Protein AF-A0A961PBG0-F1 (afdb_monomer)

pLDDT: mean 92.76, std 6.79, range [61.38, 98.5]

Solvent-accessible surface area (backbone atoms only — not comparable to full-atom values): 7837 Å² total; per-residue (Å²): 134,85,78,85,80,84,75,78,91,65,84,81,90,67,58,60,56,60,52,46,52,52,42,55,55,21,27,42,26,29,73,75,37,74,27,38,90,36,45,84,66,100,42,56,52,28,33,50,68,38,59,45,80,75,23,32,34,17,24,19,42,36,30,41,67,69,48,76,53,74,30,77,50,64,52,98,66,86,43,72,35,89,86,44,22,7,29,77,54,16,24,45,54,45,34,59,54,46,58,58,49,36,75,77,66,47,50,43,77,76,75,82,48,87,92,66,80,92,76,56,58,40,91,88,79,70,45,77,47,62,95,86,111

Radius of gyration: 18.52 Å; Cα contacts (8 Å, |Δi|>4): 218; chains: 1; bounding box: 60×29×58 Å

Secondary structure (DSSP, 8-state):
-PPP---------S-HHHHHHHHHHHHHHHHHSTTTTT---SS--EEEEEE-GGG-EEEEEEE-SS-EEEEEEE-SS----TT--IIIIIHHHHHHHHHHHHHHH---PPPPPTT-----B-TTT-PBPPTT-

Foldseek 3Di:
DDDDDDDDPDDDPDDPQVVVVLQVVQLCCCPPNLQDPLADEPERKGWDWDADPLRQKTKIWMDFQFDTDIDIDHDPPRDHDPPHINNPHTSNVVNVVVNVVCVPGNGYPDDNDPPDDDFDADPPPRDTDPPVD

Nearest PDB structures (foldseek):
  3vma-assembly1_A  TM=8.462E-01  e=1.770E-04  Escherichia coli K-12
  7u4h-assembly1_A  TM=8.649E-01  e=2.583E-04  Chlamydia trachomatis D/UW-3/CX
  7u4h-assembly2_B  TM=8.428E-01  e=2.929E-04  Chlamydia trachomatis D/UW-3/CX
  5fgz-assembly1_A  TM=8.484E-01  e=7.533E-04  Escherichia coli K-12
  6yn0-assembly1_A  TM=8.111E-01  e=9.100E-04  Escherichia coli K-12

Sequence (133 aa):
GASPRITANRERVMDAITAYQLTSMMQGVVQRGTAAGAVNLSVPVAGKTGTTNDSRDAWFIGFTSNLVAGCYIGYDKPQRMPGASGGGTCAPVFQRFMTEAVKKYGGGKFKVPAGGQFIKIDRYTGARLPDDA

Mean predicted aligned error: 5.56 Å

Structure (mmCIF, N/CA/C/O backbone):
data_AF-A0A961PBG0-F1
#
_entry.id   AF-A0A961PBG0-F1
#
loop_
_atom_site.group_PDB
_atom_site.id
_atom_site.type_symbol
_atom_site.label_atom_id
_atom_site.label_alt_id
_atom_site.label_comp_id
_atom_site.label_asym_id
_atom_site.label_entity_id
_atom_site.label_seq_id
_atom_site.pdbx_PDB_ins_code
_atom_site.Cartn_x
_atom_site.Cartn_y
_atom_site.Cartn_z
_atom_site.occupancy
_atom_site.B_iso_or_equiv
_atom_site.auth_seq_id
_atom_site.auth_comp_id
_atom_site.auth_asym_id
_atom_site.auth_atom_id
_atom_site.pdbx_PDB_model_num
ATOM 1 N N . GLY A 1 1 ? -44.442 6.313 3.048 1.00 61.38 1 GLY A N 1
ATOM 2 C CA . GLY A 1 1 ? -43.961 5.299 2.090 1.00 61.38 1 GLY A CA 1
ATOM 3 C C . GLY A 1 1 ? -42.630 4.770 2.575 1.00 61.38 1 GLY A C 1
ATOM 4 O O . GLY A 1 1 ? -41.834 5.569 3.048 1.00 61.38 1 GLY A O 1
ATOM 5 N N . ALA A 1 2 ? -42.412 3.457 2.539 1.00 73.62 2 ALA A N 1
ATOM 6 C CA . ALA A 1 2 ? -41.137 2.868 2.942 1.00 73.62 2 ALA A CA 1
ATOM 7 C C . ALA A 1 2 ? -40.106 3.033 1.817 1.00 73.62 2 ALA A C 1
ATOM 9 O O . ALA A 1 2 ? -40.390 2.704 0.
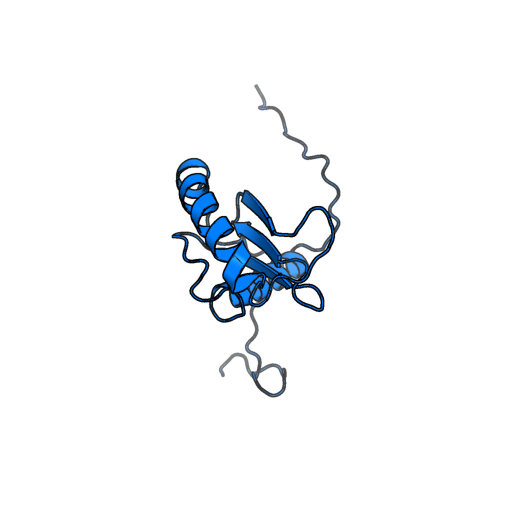666 1.00 73.62 2 ALA A O 1
ATOM 10 N N . SER A 1 3 ? -38.925 3.552 2.145 1.00 66.94 3 SER A N 1
ATOM 11 C CA . SER A 1 3 ? -37.816 3.650 1.195 1.00 66.94 3 SER A CA 1
ATOM 12 C C . SER A 1 3 ? -37.363 2.251 0.746 1.00 66.94 3 SER A C 1
ATOM 14 O O . SER A 1 3 ? -37.389 1.316 1.552 1.00 66.94 3 SER A O 1
ATOM 16 N N . PRO A 1 4 ? -36.930 2.080 -0.516 1.00 78.19 4 PRO A N 1
ATOM 17 C CA . PRO A 1 4 ? -36.484 0.788 -1.023 1.00 78.19 4 PRO A CA 1
ATOM 18 C C . PRO A 1 4 ? -35.273 0.264 -0.239 1.00 78.19 4 PRO A C 1
ATOM 20 O O . PRO A 1 4 ? -34.310 0.987 0.028 1.00 78.19 4 PRO A O 1
ATOM 23 N N . ARG A 1 5 ? -35.315 -1.023 0.123 1.00 78.50 5 ARG A N 1
ATOM 24 C CA . ARG A 1 5 ? -34.212 -1.717 0.794 1.00 78.50 5 ARG A CA 1
ATOM 25 C C . ARG A 1 5 ? -33.187 -2.124 -0.261 1.00 78.50 5 ARG A C 1
ATOM 27 O O . ARG A 1 5 ? -33.420 -3.063 -1.014 1.00 78.50 5 ARG A O 1
ATOM 34 N N . ILE A 1 6 ? -32.055 -1.427 -0.322 1.00 74.75 6 ILE A N 1
ATOM 35 C CA . ILE A 1 6 ? -30.948 -1.826 -1.198 1.00 74.75 6 ILE A CA 1
ATOM 36 C C . ILE A 1 6 ? -30.347 -3.126 -0.650 1.00 74.75 6 ILE A C 1
ATOM 38 O O . ILE A 1 6 ? -29.648 -3.123 0.363 1.00 74.75 6 ILE A O 1
ATOM 42 N N . THR A 1 7 ? -30.628 -4.247 -1.310 1.00 72.62 7 THR A N 1
ATOM 43 C CA . THR A 1 7 ? -29.997 -5.539 -1.023 1.00 72.62 7 THR A CA 1
ATOM 44 C C . THR A 1 7 ? -28.764 -5.689 -1.903 1.00 72.62 7 THR A C 1
ATOM 46 O O . THR A 1 7 ? -28.859 -5.932 -3.105 1.00 72.62 7 THR A O 1
ATOM 49 N N . ALA A 1 8 ? -27.582 -5.517 -1.316 1.00 70.81 8 ALA A N 1
ATOM 50 C CA . ALA A 1 8 ? -26.337 -5.832 -1.999 1.00 70.81 8 ALA A CA 1
ATOM 51 C C . ALA A 1 8 ? -26.182 -7.360 -2.071 1.00 70.81 8 ALA A C 1
ATOM 53 O O . ALA A 1 8 ? -25.752 -7.977 -1.101 1.00 70.81 8 ALA A O 1
ATOM 54 N N . ASN A 1 9 ? -26.513 -7.962 -3.217 1.00 75.25 9 ASN A N 1
ATOM 55 C CA . ASN A 1 9 ? -26.277 -9.386 -3.502 1.00 75.25 9 ASN A CA 1
ATOM 56 C C . ASN A 1 9 ? -24.788 -9.644 -3.787 1.00 75.25 9 ASN A C 1
ATOM 58 O O . ASN A 1 9 ? -24.409 -10.055 -4.878 1.00 75.25 9 ASN A O 1
ATOM 62 N N . ARG A 1 10 ? -23.924 -9.314 -2.824 1.00 83.44 10 ARG A N 1
ATOM 63 C CA . ARG A 1 10 ? -22.484 -9.567 -2.893 1.00 83.44 10 ARG A CA 1
ATOM 64 C C . ARG A 1 10 ? -22.181 -10.715 -1.951 1.00 83.44 10 ARG A C 1
ATOM 66 O O . ARG A 1 10 ? -22.437 -10.606 -0.752 1.00 83.44 10 ARG A O 1
ATOM 73 N N . GLU A 1 11 ? -21.648 -11.796 -2.494 1.00 89.00 11 GLU A N 1
ATOM 74 C CA . GLU A 1 11 ? -21.184 -12.910 -1.684 1.00 89.00 11 GLU A CA 1
ATOM 75 C C . GLU A 1 11 ? -20.038 -12.451 -0.773 1.00 89.00 11 GLU A C 1
ATOM 77 O O . GLU A 1 11 ? -19.099 -11.773 -1.204 1.00 89.00 11 GLU A O 1
ATOM 82 N N . ARG A 1 12 ? -20.125 -12.790 0.516 1.00 88.44 12 ARG A N 1
ATOM 83 C CA . ARG A 1 12 ? -19.035 -12.545 1.459 1.00 88.44 12 ARG A CA 1
ATOM 84 C C . ARG A 1 12 ? -18.022 -13.679 1.331 1.00 88.44 12 ARG A C 1
ATOM 86 O O . ARG A 1 12 ? -18.261 -14.766 1.835 1.00 88.44 12 ARG A O 1
ATOM 93 N N . VAL A 1 13 ? -16.872 -13.377 0.737 1.00 93.19 13 VAL A N 1
ATOM 94 C CA . VAL A 1 13 ? -15.783 -14.349 0.522 1.00 93.19 13 VAL A CA 1
ATOM 95 C C . VAL A 1 13 ? -14.764 -14.424 1.670 1.00 93.19 13 VAL A C 1
ATOM 97 O O . VAL A 1 13 ? -13.883 -15.274 1.655 1.00 93.19 13 VAL A O 1
ATOM 100 N N . MET A 1 14 ? -14.842 -13.522 2.655 1.00 93.25 14 MET A N 1
ATOM 101 C CA . MET A 1 14 ? -13.897 -13.446 3.776 1.00 93.25 14 MET A CA 1
ATOM 102 C C . MET A 1 14 ? -14.581 -12.937 5.045 1.00 93.25 14 MET A C 1
ATOM 104 O O . MET A 1 14 ? -15.479 -12.089 4.976 1.00 93.25 14 MET A O 1
ATOM 108 N N . ASP A 1 15 ? -14.134 -13.419 6.206 1.00 94.62 15 ASP A N 1
ATOM 109 C CA . ASP A 1 15 ? -14.537 -12.851 7.489 1.00 94.62 15 ASP A CA 1
ATOM 110 C C . ASP A 1 15 ? -14.104 -11.377 7.619 1.00 94.62 15 ASP A C 1
ATOM 112 O O . ASP A 1 15 ? -13.048 -10.958 7.136 1.00 94.62 15 ASP A O 1
ATOM 116 N N . ALA A 1 16 ? -14.941 -10.572 8.275 1.00 94.06 16 ALA A N 1
ATOM 117 C CA . ALA A 1 16 ? -14.719 -9.136 8.372 1.00 94.06 16 ALA A CA 1
ATOM 118 C C . ALA A 1 16 ? -13.503 -8.793 9.249 1.00 94.06 16 ALA A C 1
ATOM 120 O O . ALA A 1 16 ? -12.793 -7.835 8.935 1.00 94.06 16 ALA A O 1
ATOM 121 N N . ILE A 1 17 ? -13.242 -9.566 10.313 1.00 95.88 17 ILE A N 1
ATOM 122 C CA . ILE A 1 17 ? -12.076 -9.386 11.189 1.00 95.88 17 ILE A CA 1
ATOM 123 C C . ILE A 1 17 ? -10.807 -9.716 10.407 1.00 95.88 17 ILE A C 1
ATOM 125 O O . ILE A 1 17 ? -9.879 -8.905 10.403 1.00 95.88 17 ILE A O 1
ATOM 129 N N . THR A 1 18 ? -10.793 -10.826 9.664 1.00 95.38 18 THR A N 1
ATOM 130 C CA . THR A 1 18 ? -9.668 -11.178 8.781 1.00 95.38 18 THR A CA 1
ATOM 131 C C . THR A 1 18 ? -9.402 -10.086 7.742 1.00 95.38 18 THR A C 1
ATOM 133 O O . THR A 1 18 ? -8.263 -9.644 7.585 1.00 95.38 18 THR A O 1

----------------------------------------

*WHAT IS NEEDED*
Reproduce the listing word for word from its first line up to and including the line with "pLDDT: mean 92.76, std". Give no other lines.

*ANSWER SPACE*
Protein AF-A0A961PBG0-F1 (afdb_monomer)

pLDDT: mean 92.76, std 6.79, range [61.38, 98.5]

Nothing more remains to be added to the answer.